For a few weeks I’ve been thinking of a black winter 6PAC with bright blue accents. I thought I had most of the individual items and would need only accents and a replacement or two. Having now pulled out the winter clothes, I know a full 6PAC is needed. I’ve pulled fabrics. In fact, I’ve reorganized the black section of my fabric stash.  I even made a separate stack of fabrics for winter pants. Grey colors are included in black section. I found that most of the black and grey are the same hue just different values. But oddly I have a small selection of blued grays and another of taupe-grays.  They are more appropriate for spring and fall so I’ve separated them for future use. (Spring will come again.)

  1. Top
    1. Fabric: Black ITY with Sequin design
    2. Pattern LH 5213 V-Neck Tunic
  2. Top
    1. Fabric: animal print in black, grey, cream and bright blue
    2. Pattern LH5205 Boat neck top
  3. Pants
    1. Microfiber/cotton twill
    2. Pattern: PP113
  4. Pants
    1. Jeans
    2. DG2 Purchased from HSN.com
  5. Vest
    1. Fabric Chenile Loose Weave
    2. Pattern LH 5104 Venetian Vest, Simplified, i.e. no hem flaps or closure.
  6. Coat
    1. Fabric: Polar Fleece
    2. Purchased from Walmart
  7. Accessories
    1. Shoes
      1. Black Boots, on hand
      2. Black flats, on hand
    2. Purse
      1. Every day: Black purse, on hand
      2. Evening:
    3. Scarf
      1. I like to wear a scarf over my shoulder and beneath my coat.  I learned this years ago from some well-to-do but thrifty woman.  A scarf worn against the body will aborb any oils and cosmetics. It can be easily laundered in the sink. A coat cannot. A scarf IMO is a necessity for each coat. I hang my coat and put the scarf on top.
    4. Hat
      1. Charcoal hat on hand (I love this hat.
    5. Gloves
      1. Charcoal – buy to match hat.
    6. Watch
    7. Wedding Ring
    8. Earrings and necklace as desired

I know I’ve kinda of cheated because I’m using 2 purchased items. But I have them. In the right color and I need them n-o-w. With vest and a top, I have one basic black outfit.

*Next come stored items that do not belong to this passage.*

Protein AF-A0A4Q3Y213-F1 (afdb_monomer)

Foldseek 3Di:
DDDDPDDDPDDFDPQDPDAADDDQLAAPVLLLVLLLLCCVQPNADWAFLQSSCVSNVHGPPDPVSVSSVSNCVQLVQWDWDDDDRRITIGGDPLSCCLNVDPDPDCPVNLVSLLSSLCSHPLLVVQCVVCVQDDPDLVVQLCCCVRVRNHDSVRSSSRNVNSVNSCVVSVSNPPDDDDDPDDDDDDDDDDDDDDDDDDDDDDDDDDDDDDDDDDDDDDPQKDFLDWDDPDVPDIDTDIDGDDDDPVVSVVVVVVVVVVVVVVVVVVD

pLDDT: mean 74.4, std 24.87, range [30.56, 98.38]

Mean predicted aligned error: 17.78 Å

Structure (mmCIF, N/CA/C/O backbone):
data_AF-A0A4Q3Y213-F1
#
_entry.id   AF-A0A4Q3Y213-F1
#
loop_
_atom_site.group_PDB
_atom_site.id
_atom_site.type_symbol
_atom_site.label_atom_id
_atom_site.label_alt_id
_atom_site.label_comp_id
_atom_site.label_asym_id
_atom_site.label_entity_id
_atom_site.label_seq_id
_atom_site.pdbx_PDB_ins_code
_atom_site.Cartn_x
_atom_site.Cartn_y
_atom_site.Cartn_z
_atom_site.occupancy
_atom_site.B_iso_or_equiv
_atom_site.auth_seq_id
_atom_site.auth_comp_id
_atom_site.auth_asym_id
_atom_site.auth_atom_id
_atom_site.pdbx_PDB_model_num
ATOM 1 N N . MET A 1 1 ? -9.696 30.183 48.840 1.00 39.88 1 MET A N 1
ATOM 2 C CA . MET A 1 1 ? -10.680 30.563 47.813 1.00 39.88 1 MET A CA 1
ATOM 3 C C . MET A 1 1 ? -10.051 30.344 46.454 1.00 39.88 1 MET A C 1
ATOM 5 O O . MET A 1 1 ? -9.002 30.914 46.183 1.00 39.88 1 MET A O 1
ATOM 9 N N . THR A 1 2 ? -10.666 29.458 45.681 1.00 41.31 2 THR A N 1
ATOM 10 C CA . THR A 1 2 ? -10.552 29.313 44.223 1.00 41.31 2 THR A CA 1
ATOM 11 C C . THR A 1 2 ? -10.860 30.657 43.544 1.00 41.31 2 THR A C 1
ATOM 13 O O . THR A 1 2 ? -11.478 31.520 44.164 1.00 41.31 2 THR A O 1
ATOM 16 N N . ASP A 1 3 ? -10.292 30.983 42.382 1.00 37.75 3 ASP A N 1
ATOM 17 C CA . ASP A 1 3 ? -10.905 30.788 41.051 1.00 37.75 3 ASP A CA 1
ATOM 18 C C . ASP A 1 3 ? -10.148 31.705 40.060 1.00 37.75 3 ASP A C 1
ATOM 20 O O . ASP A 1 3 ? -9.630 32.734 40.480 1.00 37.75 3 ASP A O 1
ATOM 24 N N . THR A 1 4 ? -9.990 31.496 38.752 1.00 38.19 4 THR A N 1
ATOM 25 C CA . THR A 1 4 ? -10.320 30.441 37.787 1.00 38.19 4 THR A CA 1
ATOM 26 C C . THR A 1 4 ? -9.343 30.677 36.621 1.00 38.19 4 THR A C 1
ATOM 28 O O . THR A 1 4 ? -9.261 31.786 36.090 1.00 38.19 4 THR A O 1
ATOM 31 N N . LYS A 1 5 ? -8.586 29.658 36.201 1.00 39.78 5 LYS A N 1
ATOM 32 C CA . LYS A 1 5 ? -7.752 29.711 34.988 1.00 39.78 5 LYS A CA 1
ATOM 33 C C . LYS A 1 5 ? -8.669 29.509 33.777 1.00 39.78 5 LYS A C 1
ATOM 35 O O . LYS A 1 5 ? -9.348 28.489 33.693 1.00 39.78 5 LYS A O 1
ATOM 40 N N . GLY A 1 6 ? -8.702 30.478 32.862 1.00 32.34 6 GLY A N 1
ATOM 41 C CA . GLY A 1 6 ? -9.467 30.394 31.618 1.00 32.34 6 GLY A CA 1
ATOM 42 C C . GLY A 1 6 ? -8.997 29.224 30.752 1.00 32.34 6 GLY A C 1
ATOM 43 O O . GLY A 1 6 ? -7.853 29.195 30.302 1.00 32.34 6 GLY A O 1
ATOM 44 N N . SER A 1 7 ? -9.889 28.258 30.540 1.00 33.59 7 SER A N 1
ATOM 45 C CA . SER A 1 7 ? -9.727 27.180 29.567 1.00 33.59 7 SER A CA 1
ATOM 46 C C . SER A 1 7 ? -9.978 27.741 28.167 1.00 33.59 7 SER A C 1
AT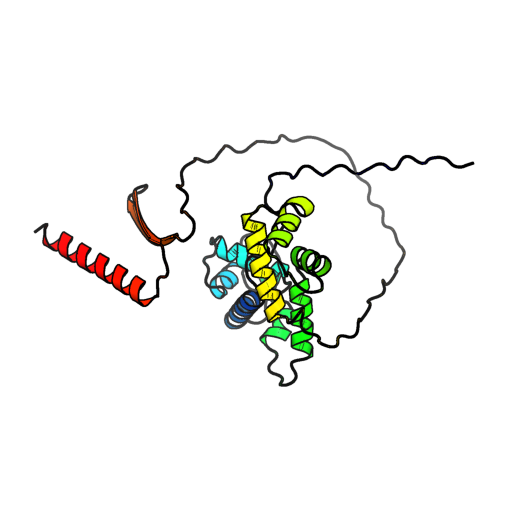OM 48 O O . SER A 1 7 ? -11.086 28.176 27.853 1.00 33.59 7 SER A O 1
ATOM 50 N N . ALA A 1 8 ? -8.938 27.768 27.334 1.00 36.28 8 ALA A N 1
ATOM 51 C CA . ALA A 1 8 ? -9.054 28.088 25.920 1.00 36.28 8 ALA A CA 1
ATOM 52 C C . ALA A 1 8 ? -9.606 26.865 25.175 1.00 36.28 8 ALA A C 1
ATOM 54 O O . ALA A 1 8 ? -8.880 25.927 24.845 1.00 36.28 8 ALA A O 1
ATOM 55 N N . THR A 1 9 ? -10.909 26.875 24.913 1.00 35.34 9 THR A N 1
ATOM 56 C CA . THR A 1 9 ? -11.575 25.894 24.056 1.00 35.34 9 THR A CA 1
ATOM 57 C C . THR A 1 9 ? -11.094 26.073 22.612 1.00 35.34 9 THR A C 1
ATOM 59 O O . THR A 1 9 ? -11.408 27.065 21.955 1.00 35.34 9 THR A O 1
ATOM 62 N N . SER A 1 10 ? -10.319 25.109 22.112 1.00 38.25 10 SER A N 1
ATOM 63 C CA . SER A 1 10 ? -9.938 24.988 20.700 1.00 38.25 10 SER A CA 1
ATOM 64 C C . SER A 1 10 ? -11.189 24.809 19.832 1.00 38.25 10 SER A C 1
ATOM 66 O O . SER A 1 10 ? -11.797 23.740 19.832 1.00 38.25 10 SER A O 1
ATOM 68 N N . GLY A 1 11 ? -11.572 25.846 19.084 1.00 37.78 11 GLY A N 1
ATOM 69 C CA . GLY A 1 11 ? -12.675 25.791 18.119 1.00 37.78 11 GLY A CA 1
ATOM 70 C C . GLY A 1 11 ? -12.404 24.847 16.931 1.00 37.78 11 GLY A C 1
ATOM 71 O O . GLY A 1 11 ? -11.247 24.529 16.640 1.00 37.78 11 GLY A O 1
ATOM 72 N N . PRO A 1 12 ? -13.454 24.391 16.220 1.00 44.50 12 PRO A N 1
ATOM 73 C CA . PRO A 1 12 ? -13.323 23.409 15.148 1.00 44.50 12 PRO A CA 1
ATOM 74 C C . PRO A 1 12 ? -12.531 23.976 13.962 1.00 44.50 12 PRO A C 1
ATOM 76 O O . PRO A 1 12 ? -12.844 25.032 13.405 1.00 44.50 12 PRO A O 1
ATOM 79 N N . LYS A 1 13 ? -11.480 23.254 13.566 1.00 54.56 13 LYS A N 1
ATOM 80 C CA . LYS A 1 13 ? -10.586 23.605 12.456 1.00 54.56 13 LYS A CA 1
ATOM 81 C C . LYS A 1 13 ? -11.369 23.526 11.140 1.00 54.56 13 LYS A C 1
ATOM 83 O O . LYS A 1 13 ? -11.833 22.455 10.765 1.00 54.56 13 LYS A O 1
ATOM 88 N N . ARG A 1 14 ? -11.527 24.650 10.424 1.00 47.03 14 ARG A N 1
ATOM 89 C CA . ARG A 1 14 ? -12.196 24.670 9.106 1.00 47.03 14 ARG A CA 1
ATOM 90 C C . ARG A 1 14 ? -11.478 23.712 8.153 1.00 47.03 14 ARG A C 1
ATOM 92 O O . ARG A 1 14 ? -10.284 23.878 7.894 1.00 47.03 14 ARG A O 1
ATOM 99 N N . LEU A 1 15 ? -12.216 22.737 7.628 1.00 53.59 15 LEU A N 1
ATOM 100 C CA . LEU A 1 15 ? -11.715 21.759 6.669 1.00 53.59 15 LEU A CA 1
ATOM 101 C C . LEU A 1 15 ? -11.284 22.491 5.393 1.00 53.59 15 LEU A C 1
ATOM 103 O O . LEU A 1 15 ? -12.103 23.094 4.697 1.00 53.59 15 LEU A O 1
ATOM 107 N N . LYS A 1 16 ? -9.983 22.477 5.091 1.00 53.22 16 LYS A N 1
ATOM 108 C CA . LYS A 1 16 ? -9.492 22.909 3.781 1.00 53.22 16 LYS A CA 1
ATOM 109 C C . LYS A 1 16 ? -10.024 21.899 2.767 1.00 53.22 16 LYS A C 1
ATOM 111 O O . LYS A 1 16 ? -9.683 20.725 2.863 1.00 53.22 16 LYS A O 1
ATOM 116 N N . ILE A 1 17 ? -10.843 22.352 1.814 1.00 55.47 17 ILE A N 1
ATOM 117 C CA . ILE A 1 17 ? -11.277 21.563 0.650 1.00 55.47 17 ILE A CA 1
ATOM 118 C C . ILE A 1 17 ? -10.042 21.381 -0.243 1.00 55.47 17 ILE A C 1
ATOM 120 O O . ILE A 1 17 ? -9.817 22.104 -1.207 1.00 55.47 17 ILE A O 1
ATOM 124 N N . GLY A 1 18 ? -9.158 20.491 0.187 1.00 58.81 18 GLY A N 1
ATOM 125 C CA . GLY A 1 18 ? -7.952 20.071 -0.498 1.00 58.81 18 GLY A CA 1
ATOM 126 C C . GLY A 1 18 ? -8.021 18.576 -0.763 1.00 58.81 18 GLY A C 1
ATOM 127 O O . GLY A 1 18 ? -8.925 17.882 -0.292 1.00 58.81 18 GLY A O 1
ATOM 128 N N . ARG A 1 19 ? -7.059 18.075 -1.538 1.00 70.69 19 ARG A N 1
ATOM 129 C CA . ARG A 1 19 ? -6.872 16.637 -1.745 1.00 70.69 19 ARG A CA 1
ATOM 130 C C . ARG A 1 19 ? -6.868 15.941 -0.379 1.00 70.69 19 ARG A C 1
ATOM 132 O O . ARG A 1 19 ? -6.181 16.403 0.531 1.00 70.69 19 ARG A O 1
ATOM 139 N N . SER A 1 20 ? -7.657 14.876 -0.242 1.00 84.00 20 SER A N 1
ATOM 140 C CA . SER A 1 20 ? -7.712 14.105 1.002 1.00 84.00 20 SER A CA 1
ATOM 141 C C . SER A 1 20 ? -6.320 13.621 1.408 1.00 84.00 20 SER A C 1
ATOM 143 O O . SER A 1 20 ? -5.453 13.494 0.531 1.00 84.00 20 SER A O 1
ATOM 145 N N . PRO A 1 21 ? -6.089 13.369 2.709 1.00 89.06 21 PRO A N 1
ATOM 146 C CA . PRO A 1 21 ? -4.814 12.843 3.179 1.00 89.06 21 PRO A CA 1
ATOM 147 C C . PRO A 1 21 ? -4.395 11.589 2.407 1.00 89.06 21 PRO A C 1
ATOM 149 O O . PRO A 1 21 ? -5.226 10.902 1.828 1.00 89.06 21 PRO A O 1
ATOM 152 N N . ALA A 1 22 ? -3.097 11.301 2.391 1.00 91.38 22 ALA A N 1
ATOM 153 C CA . ALA A 1 22 ? -2.531 10.138 1.715 1.00 91.38 22 ALA A CA 1
ATOM 154 C C . ALA A 1 22 ? -2.993 8.808 2.347 1.00 91.38 22 ALA A C 1
ATOM 156 O O . ALA A 1 22 ? -2.912 8.650 3.567 1.00 91.38 22 ALA A O 1
ATOM 157 N N . TYR A 1 23 ? -3.416 7.852 1.514 1.00 94.75 23 TYR A N 1
ATOM 158 C CA . TYR A 1 23 ? -3.801 6.496 1.919 1.00 94.75 23 TYR A CA 1
ATOM 159 C C . TYR A 1 23 ? -3.580 5.477 0.782 1.00 94.75 23 TYR A C 1
ATOM 161 O O . TYR A 1 23 ? -3.499 5.891 -0.382 1.00 94.75 23 TYR A O 1
ATOM 169 N N . PRO A 1 24 ? -3.446 4.171 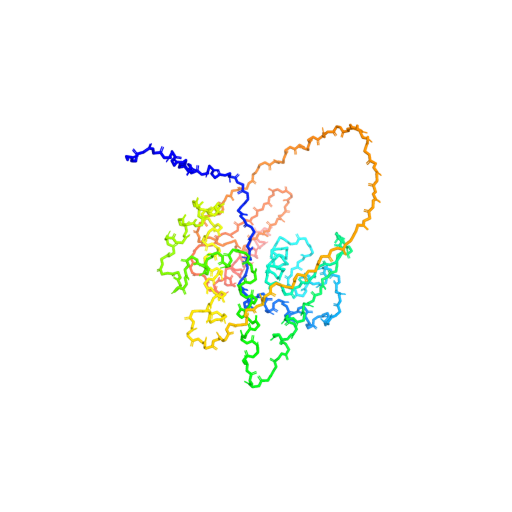1.092 1.00 96.56 24 PRO A N 1
ATOM 170 C CA . PRO A 1 24 ? -3.402 3.116 0.082 1.00 96.56 24 PRO A CA 1
ATOM 171 C C . PRO A 1 24 ? -4.701 3.052 -0.725 1.00 96.56 24 PRO A C 1
ATOM 173 O O . PRO A 1 24 ? -5.792 3.157 -0.187 1.00 96.56 24 PRO A O 1
ATOM 176 N N . SER A 1 25 ? -4.579 2.875 -2.037 1.00 95.56 25 SER A N 1
ATOM 177 C CA . SER A 1 25 ? -5.728 2.730 -2.947 1.00 95.56 25 SER A CA 1
ATOM 178 C C . SER A 1 25 ? -6.182 1.280 -3.135 1.00 95.56 25 SER A C 1
ATOM 180 O O . SER A 1 25 ? -7.256 1.038 -3.678 1.00 95.56 25 SER A O 1
ATOM 182 N N . ILE A 1 26 ? -5.348 0.324 -2.721 1.00 97.75 26 ILE A N 1
ATOM 183 C CA . ILE A 1 26 ? -5.594 -1.117 -2.804 1.00 97.75 26 ILE A CA 1
ATOM 184 C C . ILE A 1 26 ? -5.298 -1.754 -1.443 1.00 97.75 26 ILE A C 1
ATOM 186 O O . ILE A 1 26 ? -4.416 -1.250 -0.743 1.00 97.75 26 ILE A O 1
ATOM 190 N N . PRO A 1 27 ? -5.978 -2.856 -1.082 1.00 98.25 27 PRO A N 1
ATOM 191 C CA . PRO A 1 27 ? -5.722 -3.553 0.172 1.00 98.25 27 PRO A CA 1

I need to refit the V-neck Tunic and Boat neck top. I’ve used these patterns over and over. I think refitting will be a matter of tracing the size for the current girth of my hips, making a 1″ BWL and 1″NSA before cutting. Oh, yeah, if I remember correctly I need to raise the V-neck.  I’m not really a cleavage baring person.

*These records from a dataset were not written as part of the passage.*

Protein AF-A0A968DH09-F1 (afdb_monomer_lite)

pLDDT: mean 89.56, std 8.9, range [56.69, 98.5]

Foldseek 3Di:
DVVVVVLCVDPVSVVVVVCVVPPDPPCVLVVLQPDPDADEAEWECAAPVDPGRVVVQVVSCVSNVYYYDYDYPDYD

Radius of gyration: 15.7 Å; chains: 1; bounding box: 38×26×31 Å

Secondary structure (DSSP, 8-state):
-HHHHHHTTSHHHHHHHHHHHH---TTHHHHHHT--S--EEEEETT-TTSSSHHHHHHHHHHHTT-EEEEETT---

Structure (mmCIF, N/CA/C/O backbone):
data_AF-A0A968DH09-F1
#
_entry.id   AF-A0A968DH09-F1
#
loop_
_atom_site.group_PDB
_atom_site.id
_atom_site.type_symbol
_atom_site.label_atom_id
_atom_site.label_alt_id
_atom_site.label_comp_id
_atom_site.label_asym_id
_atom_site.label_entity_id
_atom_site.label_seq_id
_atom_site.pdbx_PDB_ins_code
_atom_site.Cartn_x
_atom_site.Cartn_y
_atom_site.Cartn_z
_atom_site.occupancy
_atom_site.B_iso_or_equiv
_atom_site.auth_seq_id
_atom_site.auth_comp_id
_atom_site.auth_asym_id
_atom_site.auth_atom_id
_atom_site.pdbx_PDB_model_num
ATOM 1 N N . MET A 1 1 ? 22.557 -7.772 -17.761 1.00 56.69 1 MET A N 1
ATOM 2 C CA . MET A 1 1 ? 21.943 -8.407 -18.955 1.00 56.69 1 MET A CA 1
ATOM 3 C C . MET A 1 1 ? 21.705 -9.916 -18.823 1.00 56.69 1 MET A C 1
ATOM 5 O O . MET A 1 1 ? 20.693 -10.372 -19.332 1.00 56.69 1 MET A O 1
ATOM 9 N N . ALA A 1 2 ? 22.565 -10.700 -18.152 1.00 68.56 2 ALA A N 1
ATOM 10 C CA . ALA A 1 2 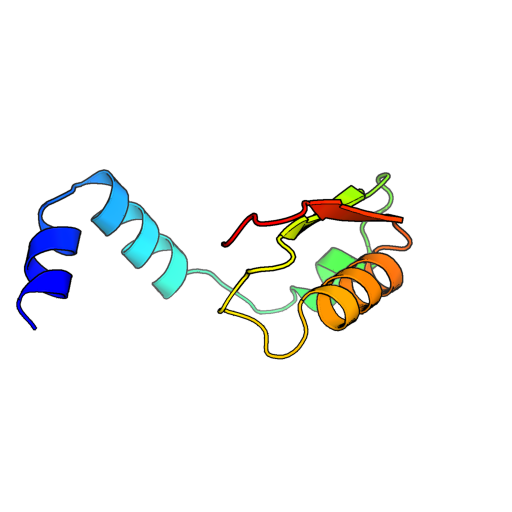? 22.355 -12.151 -17.984 1.00 68.56 2 ALA A CA 1
ATOM 11 C C . ALA A 1 2 ? 21.104 -12.507 -17.144 1.00 68.56 2 ALA A C 1
ATOM 13 O O . ALA A 1 2 ? 20.247 -13.236 -17.631 1.00 68.56 2 ALA A O 1
ATOM 14 N N . LYS A 1 3 ? 20.933 -11.892 -15.962 1.00 69.00 3 LYS A N 1
ATOM 15 C CA . LYS A 1 3 ? 19.763 -12.099 -15.078 1.00 69.00 3 LYS A CA 1
ATOM 16 C C . LYS A 1 3 ? 18.412 -11.768 -15.724 1.00 69.00 3 LYS A C 1
ATOM 18 O O . LYS A 1 3 ? 17.444 -12.488 -15.527 1.00 69.00 3 LYS A O 1
ATOM 23 N N . LEU A 1 4 ? 18.338 -10.701 -16.527 1.00 67.62 4 LEU A N 1
ATOM 24 C CA . LEU A 1 4 ? 17.101 -10.340 -17.234 1.00 67.62 4 LEU A CA 1
ATOM 25 C C . LEU A 1 4 ? 16.728 -11.413 -18.269 1.00 67.62 4 LEU A C 1
ATOM 27 O O . LEU A 1 4 ? 15.568 -11.783 -18.394 1.00 67.62 4 LEU A O 1
ATOM 31 N N . ARG A 1 5 ? 17.727 -11.952 -18.979 1.00 75.31 5 ARG A N 1
ATOM 32 C CA . ARG A 1 5 ? 17.542 -13.017 -19.974 1.00 75.31 5 ARG A CA 1
ATOM 33 C C . ARG A 1 5 ? 17.059 -14.319 -19.329 1.00 75.31 5 ARG A C 1
ATOM 35 O O . ARG A 1 5 ? 16.193 -14.982 -19.884 1.00 75.31 5 ARG A O 1
ATOM 42 N N . GLU A 1 6 ? 17.587 -14.633 -18.149 1.00 75.62 6 GLU A N 1
ATOM 43 C CA . GLU A 1 6 ? 17.172 -15.763 -17.312 1.00 75.62 6 GLU A CA 1
ATOM 44 C C . GLU A 1 6 ? 15.738 -15.592 -16.784 1.00 75.62 6 GLU A C 1
ATOM 46 O O . GLU A 1 6 ? 14.909 -16.480 -16.968 1.00 75.62 6 GLU A O 1
ATOM 51 N N . MET A 1 7 ? 15.390 -14.416 -16.242 1.00 67.62 7 MET A N 1
ATOM 52 C CA . MET A 1 7 ? 14.012 -14.094 -15.837 1.00 67.62 7 MET A CA 1
ATOM 53 C C . MET A 1 7 ? 13.022 -14.178 -17.001 1.00 67.62 7 MET A C 1
ATOM 55 O O . MET A 1 7 ? 11.889 -14.608 -16.812 1.00 67.62 7 MET A O 1
ATOM 59 N N . MET A 1 8 ? 13.444 -13.795 -18.208 1.00 73.69 8 MET A N 1
ATOM 60 C CA . MET A 1 8 ? 12.629 -13.912 -19.415 1.00 73.69 8 MET A CA 1
ATOM 61 C C . MET A 1 8 ? 12.589 -15.338 -19.995 1.00 73.69 8 MET A C 1
ATOM 63 O O . MET A 1 8 ? 11.888 -15.566 -20.976 1.00 73.69 8 MET A O 1
ATOM 67 N N . GLY A 1 9 ? 13.310 -16.312 -19.436 1.00 84.25 9 GLY A N 1
ATOM 68 C CA . GLY A 1 9 ? 13.149 -17.728 -19.791 1.00 84.25 9 GLY A CA 1
ATOM 69 C C . GLY A 1 9 ? 11.868 -18.324 -19.202 1.00 84.25 9 GLY A C 1
ATOM 70 O O . GLY A 1 9 ? 11.179 -19.117 -19.848 1.00 84.25 9 GLY A O 1
ATOM 71 N N . ASP A 1 10 ? 11.491 -17.862 -18.015 1.00 87.38 10 ASP A N 1
ATOM 72 C CA . ASP A 1 10 ? 10.277 -18.251 -17.308 1.00 87.38 10 ASP A CA 1
ATOM 73 C C . ASP A 1 10 ? 9.039 -17.603 -17.965 1.00 87.38 10 ASP A C 1
ATOM 75 O O . ASP A 1 10 ? 9.002 -16.407 -18.279 1.00 87.38 10 ASP A O 1
ATOM 79 N N . ARG A 1 11 ? 8.028 -18.422 -18.277 1.00 86.12 11 ARG A N 1
ATOM 80 C CA . ARG A 1 11 ? 6.810 -17.981 -18.973 1.00 86.12 11 ARG A CA 1
ATOM 81 C C . ARG A 1 11 ? 5.939 -17.096 -18.082 1.00 86.12 11 ARG A C 1
ATOM 83 O O . ARG A 1 11 ? 5.386 -16.117 -18.586 1.00 86.12 11 ARG A O 1
ATOM 90 N N . ASP A 1 12 ? 5.857 -17.406 -16.796 1.00 84.06 12 ASP A N 1
ATOM 91 C CA . ASP A 1 12 ? 5.010 -16.686 -15.849 1.00 84.06 12 ASP A CA 1
ATOM 92 C C . ASP A 1 12 ? 5.638 -15.337 -15.510 1.00 84.06 12 ASP A C 1
ATOM 94 O O . ASP A 1 12 ? 4.962 -14.307 -15.549 1.00 84.06 12 ASP A O 1
ATOM 98 N N . ARG A 1 13 ? 6.965 -15.301 -15.340 1.00 81.19 13 ARG A N 1
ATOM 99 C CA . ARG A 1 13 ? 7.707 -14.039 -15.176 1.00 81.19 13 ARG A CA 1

A lot of people, including myself forget to plan accessories. Accessories take you from day to night. Accessories are the final touch that make you look put together rather than thrown together. Yet we treat accessories as after thoughts.  This winter, I’m doing it differently.  This winter I’m including my accessories as items needed to make my 6PAC work.

TJ906 Experiment

Altering the 2-piece back leg into 1 piece here.

Modification to a Favorite

The Ebb Blouse is one of my absolute favorites.

This time I made it with a fabric purchased from Loes Hinse (another favorite designer). A soft 100% rayon in a crepe weave.  Had I not seen the description in a reliable place, I would have said this was polyester.  The trip through the washer confirmed LH had correctly described this fabric.  Out of the washer, it felt like split wood.  It shrank lengthwise slightly (about 1″ in 2.5 yards) but did not shrink width-wise. It was wonderfully drapey and crawly. I mean it would not stay in the stash.  It wound it’s way downward to the floor and was traveling out the door accompanied by the 2 other pieces also purchased from LH.  I just knew it would be perfect in the Ebb.

Having made a dozen versions of the Ebb straight from the pattern, I desired a slight change. Just something a bit different.  I check my inspiration files and came up with a dress from Burda Issue May 2010 #138.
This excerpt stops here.